[[ Excerpted data open ]]

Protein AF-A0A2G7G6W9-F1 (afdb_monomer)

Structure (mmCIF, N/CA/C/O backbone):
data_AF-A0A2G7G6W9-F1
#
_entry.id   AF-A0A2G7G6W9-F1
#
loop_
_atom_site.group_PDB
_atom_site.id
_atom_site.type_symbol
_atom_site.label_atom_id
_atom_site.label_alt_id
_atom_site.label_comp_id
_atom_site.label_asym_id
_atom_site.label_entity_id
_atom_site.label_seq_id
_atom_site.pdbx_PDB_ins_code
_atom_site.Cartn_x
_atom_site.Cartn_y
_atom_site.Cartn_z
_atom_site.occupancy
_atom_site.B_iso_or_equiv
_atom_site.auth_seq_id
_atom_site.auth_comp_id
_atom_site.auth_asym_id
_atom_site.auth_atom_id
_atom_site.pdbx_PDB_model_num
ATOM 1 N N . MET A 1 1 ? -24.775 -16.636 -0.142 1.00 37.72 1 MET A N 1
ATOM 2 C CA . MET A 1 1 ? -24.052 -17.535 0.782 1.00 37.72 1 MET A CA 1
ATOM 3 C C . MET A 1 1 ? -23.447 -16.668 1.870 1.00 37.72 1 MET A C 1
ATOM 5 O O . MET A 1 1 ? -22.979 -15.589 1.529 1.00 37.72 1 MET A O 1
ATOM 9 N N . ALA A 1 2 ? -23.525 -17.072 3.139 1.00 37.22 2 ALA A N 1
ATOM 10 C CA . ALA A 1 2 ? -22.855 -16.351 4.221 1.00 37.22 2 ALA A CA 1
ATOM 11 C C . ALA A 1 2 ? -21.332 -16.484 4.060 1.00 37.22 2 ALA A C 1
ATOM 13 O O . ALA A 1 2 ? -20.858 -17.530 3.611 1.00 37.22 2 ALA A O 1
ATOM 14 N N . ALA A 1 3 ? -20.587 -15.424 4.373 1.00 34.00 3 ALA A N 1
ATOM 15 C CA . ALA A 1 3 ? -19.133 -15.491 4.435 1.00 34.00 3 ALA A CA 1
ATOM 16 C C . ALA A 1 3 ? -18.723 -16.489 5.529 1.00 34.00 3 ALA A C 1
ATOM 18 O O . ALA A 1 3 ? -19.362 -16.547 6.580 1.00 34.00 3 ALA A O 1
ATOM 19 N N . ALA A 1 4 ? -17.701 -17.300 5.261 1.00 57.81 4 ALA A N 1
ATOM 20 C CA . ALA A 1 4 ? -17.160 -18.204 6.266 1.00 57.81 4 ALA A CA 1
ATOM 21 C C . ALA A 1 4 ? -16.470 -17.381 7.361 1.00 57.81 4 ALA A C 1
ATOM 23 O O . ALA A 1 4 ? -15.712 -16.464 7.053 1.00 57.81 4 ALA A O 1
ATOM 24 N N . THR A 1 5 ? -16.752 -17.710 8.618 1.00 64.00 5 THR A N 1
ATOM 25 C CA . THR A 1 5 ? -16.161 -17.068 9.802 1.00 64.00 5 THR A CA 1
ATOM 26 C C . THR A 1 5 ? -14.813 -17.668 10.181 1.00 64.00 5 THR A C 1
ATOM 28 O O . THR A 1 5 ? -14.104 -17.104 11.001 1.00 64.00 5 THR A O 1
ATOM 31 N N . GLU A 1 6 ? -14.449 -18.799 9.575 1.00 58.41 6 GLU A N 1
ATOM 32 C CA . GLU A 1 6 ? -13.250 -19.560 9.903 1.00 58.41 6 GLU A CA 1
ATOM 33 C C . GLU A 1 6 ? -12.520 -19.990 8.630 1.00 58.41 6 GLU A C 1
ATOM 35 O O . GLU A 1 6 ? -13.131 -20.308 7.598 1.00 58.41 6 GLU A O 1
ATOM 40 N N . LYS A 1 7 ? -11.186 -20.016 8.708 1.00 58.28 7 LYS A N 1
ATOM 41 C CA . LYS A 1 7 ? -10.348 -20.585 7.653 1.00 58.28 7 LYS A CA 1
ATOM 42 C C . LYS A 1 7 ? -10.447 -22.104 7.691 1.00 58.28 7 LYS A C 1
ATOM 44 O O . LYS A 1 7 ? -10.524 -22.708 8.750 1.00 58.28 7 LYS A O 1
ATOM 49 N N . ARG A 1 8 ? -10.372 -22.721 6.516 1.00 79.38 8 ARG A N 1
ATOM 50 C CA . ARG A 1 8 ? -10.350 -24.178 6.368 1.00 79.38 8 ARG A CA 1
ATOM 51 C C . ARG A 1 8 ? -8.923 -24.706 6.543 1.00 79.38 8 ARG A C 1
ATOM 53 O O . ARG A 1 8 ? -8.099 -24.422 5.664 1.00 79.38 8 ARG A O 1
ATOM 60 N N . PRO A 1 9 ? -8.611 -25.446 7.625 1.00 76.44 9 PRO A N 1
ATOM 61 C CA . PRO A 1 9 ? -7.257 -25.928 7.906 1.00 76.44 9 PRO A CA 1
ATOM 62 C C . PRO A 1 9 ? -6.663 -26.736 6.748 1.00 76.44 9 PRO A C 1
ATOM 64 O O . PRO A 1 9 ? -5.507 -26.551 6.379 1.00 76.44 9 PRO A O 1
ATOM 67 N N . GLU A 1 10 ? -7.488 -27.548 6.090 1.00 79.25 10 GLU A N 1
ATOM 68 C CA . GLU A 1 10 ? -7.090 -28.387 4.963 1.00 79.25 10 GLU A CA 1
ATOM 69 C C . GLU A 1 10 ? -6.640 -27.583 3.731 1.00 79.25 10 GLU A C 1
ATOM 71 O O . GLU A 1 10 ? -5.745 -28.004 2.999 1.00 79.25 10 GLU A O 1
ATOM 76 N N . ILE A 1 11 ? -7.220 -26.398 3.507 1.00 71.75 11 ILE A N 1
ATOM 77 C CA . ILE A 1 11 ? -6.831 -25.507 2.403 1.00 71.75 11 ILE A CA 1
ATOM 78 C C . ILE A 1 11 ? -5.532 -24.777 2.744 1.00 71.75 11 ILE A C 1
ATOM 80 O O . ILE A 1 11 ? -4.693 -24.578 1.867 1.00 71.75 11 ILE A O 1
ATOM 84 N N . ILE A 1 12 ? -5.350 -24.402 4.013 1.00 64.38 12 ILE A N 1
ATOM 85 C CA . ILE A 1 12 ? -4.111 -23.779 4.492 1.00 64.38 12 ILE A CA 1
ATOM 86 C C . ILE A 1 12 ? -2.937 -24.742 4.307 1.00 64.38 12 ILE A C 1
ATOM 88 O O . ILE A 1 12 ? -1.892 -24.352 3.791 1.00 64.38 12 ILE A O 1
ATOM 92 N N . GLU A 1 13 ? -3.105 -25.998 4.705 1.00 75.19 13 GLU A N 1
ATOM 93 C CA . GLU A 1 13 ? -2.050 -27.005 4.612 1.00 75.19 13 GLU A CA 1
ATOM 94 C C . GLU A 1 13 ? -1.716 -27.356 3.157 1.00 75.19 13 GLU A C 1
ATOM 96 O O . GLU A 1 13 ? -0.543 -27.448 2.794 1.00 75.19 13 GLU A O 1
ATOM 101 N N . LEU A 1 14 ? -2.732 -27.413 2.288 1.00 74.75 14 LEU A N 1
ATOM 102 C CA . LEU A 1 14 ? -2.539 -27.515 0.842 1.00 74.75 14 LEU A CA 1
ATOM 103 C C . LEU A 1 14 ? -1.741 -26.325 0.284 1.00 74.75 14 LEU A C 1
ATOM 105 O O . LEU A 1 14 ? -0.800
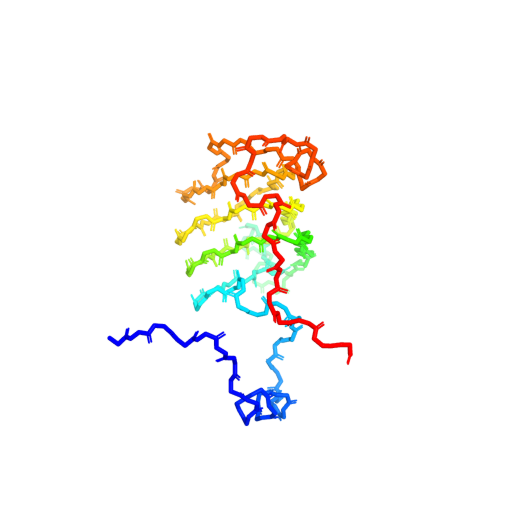 -26.527 -0.481 1.00 74.75 14 LEU A O 1
ATOM 109 N N . ALA A 1 15 ? -2.095 -25.095 0.668 1.00 62.91 15 ALA A N 1
ATOM 110 C CA . ALA A 1 15 ? -1.436 -23.880 0.192 1.00 62.91 15 ALA A CA 1
ATOM 111 C C . ALA A 1 15 ? 0.031 -23.789 0.647 1.00 62.91 15 ALA A C 1
ATOM 113 O O . ALA A 1 15 ? 0.883 -23.385 -0.141 1.00 62.91 15 ALA A O 1
ATOM 114 N N . ARG A 1 16 ? 0.346 -24.240 1.872 1.00 65.12 16 ARG A N 1
ATOM 115 C CA . ARG A 1 16 ? 1.727 -24.345 2.388 1.00 65.12 16 ARG A CA 1
ATOM 116 C C . ARG A 1 16 ? 2.605 -25.288 1.561 1.00 65.12 16 ARG A C 1
ATOM 118 O O . ARG A 1 16 ? 3.821 -25.128 1.550 1.00 65.12 16 ARG A O 1
ATOM 125 N N . GLY A 1 17 ? 2.006 -26.260 0.874 1.00 71.75 17 GLY A N 1
ATOM 126 C CA . GLY A 1 17 ? 2.711 -27.191 -0.008 1.00 71.75 17 GLY A CA 1
ATOM 127 C C . GLY A 1 17 ? 2.974 -26.668 -1.425 1.00 71.75 17 GLY A C 1
ATOM 128 O O . GLY A 1 17 ? 3.611 -27.369 -2.213 1.00 71.75 17 GLY A O 1
ATOM 129 N N . LEU A 1 18 ? 2.480 -25.477 -1.792 1.00 64.50 18 LEU A N 1
ATOM 130 C CA . LEU A 1 18 ? 2.616 -24.942 -3.149 1.00 64.50 18 LEU A CA 1
ATOM 131 C C . LEU A 1 18 ? 3.953 -24.214 -3.339 1.00 64.50 18 LEU A C 1
ATOM 133 O O . LEU A 1 18 ? 4.272 -23.251 -2.648 1.00 64.50 18 LEU A O 1
ATOM 137 N N . ASN A 1 19 ? 4.720 -24.631 -4.347 1.00 51.59 19 ASN A N 1
ATOM 138 C CA . ASN A 1 19 ? 5.939 -23.931 -4.749 1.00 51.59 19 ASN A CA 1
ATOM 139 C C . ASN A 1 19 ? 5.604 -22.657 -5.548 1.00 51.59 19 ASN A C 1
ATOM 141 O O . ASN A 1 19 ? 4.682 -22.660 -6.361 1.00 51.59 19 ASN A O 1
ATOM 145 N N . HIS A 1 20 ? 6.397 -21.594 -5.360 1.00 40.81 20 HIS A N 1
ATOM 146 C CA . HIS A 1 20 ? 6.282 -20.286 -6.039 1.00 40.81 20 HIS A CA 1
ATOM 147 C C . HIS A 1 20 ? 5.063 -19.420 -5.674 1.00 40.81 20 HIS A C 1
ATOM 149 O O . HIS A 1 20 ? 4.811 -18.416 -6.342 1.00 40.81 20 HIS A O 1
ATOM 155 N N . VAL A 1 21 ? 4.339 -19.754 -4.604 1.00 47.00 21 VAL A N 1
ATOM 156 C CA . VAL A 1 21 ? 3.286 -18.896 -4.044 1.00 47.00 21 VAL A CA 1
ATOM 157 C C . VAL A 1 21 ? 3.899 -18.061 -2.910 1.00 47.00 21 VAL A C 1
ATOM 159 O O . VAL A 1 21 ? 4.499 -18.647 -2.007 1.00 47.00 21 VAL A O 1
ATOM 162 N N . PRO A 1 22 ? 3.823 -16.715 -2.940 1.00 47.03 22 PRO A N 1
ATOM 163 C CA . PRO A 1 22 ? 4.260 -15.897 -1.811 1.00 47.03 22 PRO A CA 1
ATOM 164 C C . PRO A 1 22 ? 3.487 -16.295 -0.543 1.00 47.03 22 PRO A C 1
ATOM 166 O O . PRO A 1 22 ? 2.341 -16.722 -0.628 1.00 47.03 22 PRO A O 1
ATOM 169 N N . MET A 1 23 ? 4.095 -16.175 0.636 1.00 48.19 23 MET A N 1
ATOM 170 C CA . MET A 1 23 ? 3.428 -16.457 1.912 1.00 48.19 23 MET A CA 1
ATOM 171 C C . MET A 1 23 ? 3.492 -15.212 2.801 1.00 48.19 23 MET A C 1
ATOM 173 O O . MET A 1 23 ? 4.551 -14.612 2.953 1.00 48.19 23 MET A O 1
ATOM 177 N N . CYS A 1 24 ? 2.352 -14.829 3.369 1.00 50.69 24 CYS A N 1
ATOM 178 C CA . CYS A 1 24 ? 2.184 -13.778 4.372 1.00 50.69 24 CYS A CA 1
ATOM 179 C C . CYS A 1 24 ? 1.162 -14.297 5.394 1.00 50.69 24 CYS A C 1
ATOM 181 O O . CYS A 1 24 ? 0.211 -14.984 5.014 1.00 50.69 24 CYS A O 1
ATOM 183 N N . GLU A 1 25 ? 1.361 -14.016 6.681 1.00 49.00 25 GLU A N 1
ATOM 184 C CA . GLU A 1 25 ? 0.482 -14.512 7.752 1.00 49.00 25 GLU A CA 1
ATOM 185 C C . GLU A 1 25 ? -0.967 -13.996 7.610 1.00 49.00 25 GLU A C 1
ATOM 187 O O . GLU A 1 25 ? -1.914 -14.725 7.913 1.00 49.00 25 GLU A O 1
ATOM 192 N N . ASP A 1 26 ? -1.142 -12.825 6.983 1.00 56.25 26 ASP A N 1
ATOM 193 C CA . ASP A 1 26 ? -2.424 -12.140 6.784 1.00 56.25 26 ASP A CA 1
ATOM 194 C C . ASP A 1 26 ? -2.868 -12.094 5.308 1.00 56.25 26 ASP A C 1
ATOM 196 O O . ASP A 1 26 ? -3.349 -11.074 4.810 1.00 56.25 26 ASP A O 1
ATOM 200 N N . TYR A 1 27 ? -2.749 -13.205 4.571 1.00 52.94 27 TYR A N 1
ATOM 201 C CA . TYR A 1 27 ? -3.215 -13.287 3.171 1.00 52.94 27 TYR A CA 1
ATOM 202 C C . TYR A 1 27 ? -4.682 -12.835 2.968 1.00 52.94 27 TYR A C 1
ATOM 204 O O . TYR A 1 27 ? -5.047 -12.418 1.877 1.00 52.94 27 TYR A O 1
ATOM 212 N N . GLU A 1 28 ? -5.521 -12.871 4.009 1.00 50.47 28 GLU A N 1
ATOM 213 C CA . GLU A 1 28 ? -6.904 -12.357 4.017 1.00 50.47 28 GLU A CA 1
ATOM 214 C C . GLU A 1 28 ? -7.030 -10.847 3.777 1.00 50.47 28 GLU A C 1
ATOM 216 O O . GLU A 1 28 ? -8.071 -10.375 3.316 1.00 50.47 28 GLU A O 1
ATOM 221 N N . ARG A 1 29 ? -5.969 -10.089 4.070 1.00 54.59 29 ARG A N 1
ATOM 222 C CA . ARG A 1 29 ? -5.905 -8.639 3.861 1.00 54.59 29 ARG A CA 1
ATOM 223 C C . ARG A 1 29 ? -5.450 -8.278 2.443 1.00 54.59 29 ARG A C 1
ATOM 225 O O . ARG A 1 29 ? -5.464 -7.101 2.081 1.00 54.59 29 ARG A O 1
ATOM 232 N N . MET A 1 30 ? -5.091 -9.278 1.633 1.00 57.91 30 MET A N 1
ATOM 233 C CA . MET A 1 30 ? -4.789 -9.145 0.211 1.00 57.91 30 MET A CA 1
ATOM 234 C C . MET A 1 30 ? -5.886 -9.816 -0.611 1.00 57.91 30 MET A C 1
ATOM 236 O O . MET A 1 30 ? -6.153 -11.011 -0.502 1.00 57.91 30 MET A O 1
ATOM 240 N N . VAL A 1 31 ? -6.545 -9.037 -1.460 1.00 64.75 31 VAL A N 1
ATOM 241 C CA . VAL A 1 31 ? -7.640 -9.538 -2.296 1.00 64.75 31 VAL A CA 1
ATOM 242 C C . VAL A 1 31 ? -7.096 -10.002 -3.656 1.00 64.75 31 VAL A C 1
ATOM 244 O O . VAL A 1 31 ? -6.040 -9.562 -4.112 1.00 64.75 31 VAL A O 1
ATOM 247 N N . SER A 1 32 ? -7.815 -10.924 -4.306 1.00 69.06 32 SER A N 1
ATOM 248 C CA . SER A 1 32 ? -7.468 -11.473 -5.625 1.00 69.06 32 SER A CA 1
ATOM 249 C C . SER A 1 32 ? -7.093 -10.386 -6.648 1.00 69.06 32 SER A C 1
ATOM 251 O O . SER A 1 32 ? -7.660 -9.291 -6.641 1.00 69.06 32 SER A O 1
ATOM 253 N N . GLY A 1 33 ? -6.137 -10.702 -7.528 1.00 76.00 33 GLY A N 1
ATOM 254 C CA . GLY A 1 33 ? -5.720 -9.830 -8.633 1.00 76.00 33 GLY A CA 1
ATOM 255 C C . GLY A 1 33 ? -4.649 -8.787 -8.293 1.00 76.00 33 GLY A C 1
ATOM 256 O O . GLY A 1 33 ? -4.293 -7.984 -9.150 1.00 76.00 33 GLY A O 1
ATOM 257 N N . MET A 1 34 ? -4.104 -8.794 -7.072 1.00 84.19 34 MET A N 1
ATOM 258 C CA . MET A 1 34 ? -3.009 -7.897 -6.693 1.00 84.19 34 MET A CA 1
ATOM 259 C C . MET A 1 34 ? -1.723 -8.189 -7.486 1.00 84.19 34 MET A C 1
ATOM 261 O O . MET A 1 34 ? -1.296 -9.340 -7.595 1.00 84.19 34 MET A O 1
ATOM 265 N N . ILE A 1 35 ? -1.072 -7.138 -7.993 1.00 89.31 35 ILE A N 1
ATOM 266 C CA . ILE A 1 35 ? 0.196 -7.224 -8.730 1.00 89.31 35 ILE A CA 1
ATOM 267 C C . ILE A 1 35 ? 1.220 -6.261 -8.120 1.00 89.31 35 ILE A C 1
ATOM 269 O O . ILE A 1 35 ? 0.982 -5.056 -8.039 1.00 89.31 35 ILE A O 1
ATOM 273 N N . ILE A 1 36 ? 2.392 -6.783 -7.749 1.00 90.69 36 ILE A N 1
ATOM 274 C CA . ILE A 1 36 ? 3.548 -5.984 -7.318 1.00 90.69 36 ILE A CA 1
ATOM 275 C C . ILE A 1 36 ? 4.616 -6.060 -8.398 1.00 90.69 36 ILE A C 1
ATOM 277 O O . ILE A 1 36 ? 5.114 -7.140 -8.714 1.00 90.69 36 ILE A O 1
ATOM 281 N N . TYR A 1 37 ? 5.006 -4.905 -8.924 1.00 89.50 37 TYR A N 1
ATOM 282 C CA . TYR A 1 37 ? 6.163 -4.790 -9.796 1.00 89.50 37 TYR A CA 1
ATOM 283 C C . TYR A 1 37 ? 7.369 -4.318 -8.989 1.00 89.50 37 TYR A C 1
ATOM 285 O O . TYR A 1 37 ? 7.321 -3.275 -8.348 1.00 89.50 37 TYR A O 1
ATOM 293 N N . THR A 1 38 ? 8.469 -5.064 -9.062 1.00 86.56 38 THR A N 1
ATOM 294 C CA . THR A 1 38 ? 9.764 -4.679 -8.472 1.00 86.56 38 THR A CA 1
ATOM 295 C C . THR A 1 38 ? 10.838 -4.423 -9.526 1.00 86.56 38 THR A C 1
ATOM 297 O O . THR A 1 38 ? 11.861 -3.821 -9.216 1.00 86.56 38 THR A O 1
ATOM 300 N N . ALA A 1 39 ? 10.610 -4.824 -10.778 1.00 83.06 39 ALA A N 1
ATOM 301 C CA . ALA A 1 39 ? 11.523 -4.622 -11.899 1.00 83.06 39 ALA A CA 1
ATOM 302 C C . ALA A 1 39 ? 10.942 -3.645 -12.929 1.00 83.06 39 ALA A C 1
ATOM 304 O O . ALA A 1 39 ? 9.724 -3.548 -13.103 1.00 83.06 39 ALA A O 1
ATOM 305 N N . GLY A 1 40 ? 11.823 -2.931 -13.629 1.00 80.00 40 GLY A N 1
ATOM 306 C CA . GLY A 1 40 ? 11.463 -2.017 -14.705 1.00 80.00 40 GLY A CA 1
ATOM 307 C C . GLY A 1 40 ? 12.608 -1.775 -15.686 1.00 80.00 40 GLY A C 1
ATOM 308 O O . GLY A 1 40 ? 13.740 -2.219 -15.491 1.00 80.00 40 GLY A O 1
ATOM 309 N N . HIS A 1 41 ? 12.302 -1.038 -16.751 1.00 86.69 41 HIS A N 1
ATOM 310 C CA . HIS A 1 41 ? 13.285 -0.576 -17.726 1.00 86.69 41 HIS A CA 1
ATOM 311 C C . HIS A 1 41 ? 13.337 0.942 -17.755 1.00 86.69 41 HIS A C 1
ATOM 313 O O . HIS A 1 41 ? 12.330 1.624 -17.551 1.00 86.69 41 HIS A O 1
ATOM 319 N N . ASP A 1 42 ? 14.503 1.470 -18.115 1.00 84.62 42 ASP A N 1
ATOM 320 C CA . ASP A 1 42 ? 14.620 2.884 -18.440 1.00 84.62 42 ASP A CA 1
ATOM 321 C C . ASP A 1 42 ? 13.763 3.239 -19.672 1.00 84.62 42 ASP A C 1
ATOM 323 O O . ASP A 1 42 ? 13.478 2.414 -20.554 1.00 84.62 42 ASP A O 1
ATOM 327 N N . THR A 1 43 ? 13.342 4.501 -19.746 1.00 88.38 43 THR A N 1
ATOM 328 C CA . THR A 1 43 ? 12.500 4.981 -20.849 1.00 88.38 43 THR A CA 1
ATOM 329 C C . THR A 1 43 ? 13.247 5.019 -22.188 1.00 88.38 43 THR A C 1
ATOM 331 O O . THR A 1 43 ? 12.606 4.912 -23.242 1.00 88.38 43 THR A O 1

[[ Excerpted data closed ]]

Instructions for the task:
Transcribe exactly, and only, the lines from the one with "ATOM 320 C CA" through the last line of the data.

Written solution:
ATOM 320 C CA . ASP A 1 42 ? 14.620 2.884 -18.440 1.00 84.62 42 ASP A CA 1
ATOM 321 C C . ASP A 1 42 ? 13.763 3.239 -19.672 1.00 84.62 42 ASP A C 1
ATOM 323 O O . ASP A 1 42 ? 13.478 2.414 -20.554 1.00 84.62 42 ASP A O 1
ATOM 327 N N . THR A 1 43 ? 13.342 4.501 -19.746 1.00 88.38 43 THR A N 1
ATOM 328 C CA . THR A 1 43 ? 12.500 4.981 -20.849 1.00 88.38 43 THR A CA 1
ATOM 329 C C . THR A 1 43 ? 13.247 5.019 -22.188 1.00 88.38 43 THR A C 1
ATOM 331 O O . THR A 1 43 ? 12.606 4.912 -23.242 1.00 88.38 43 THR A O 1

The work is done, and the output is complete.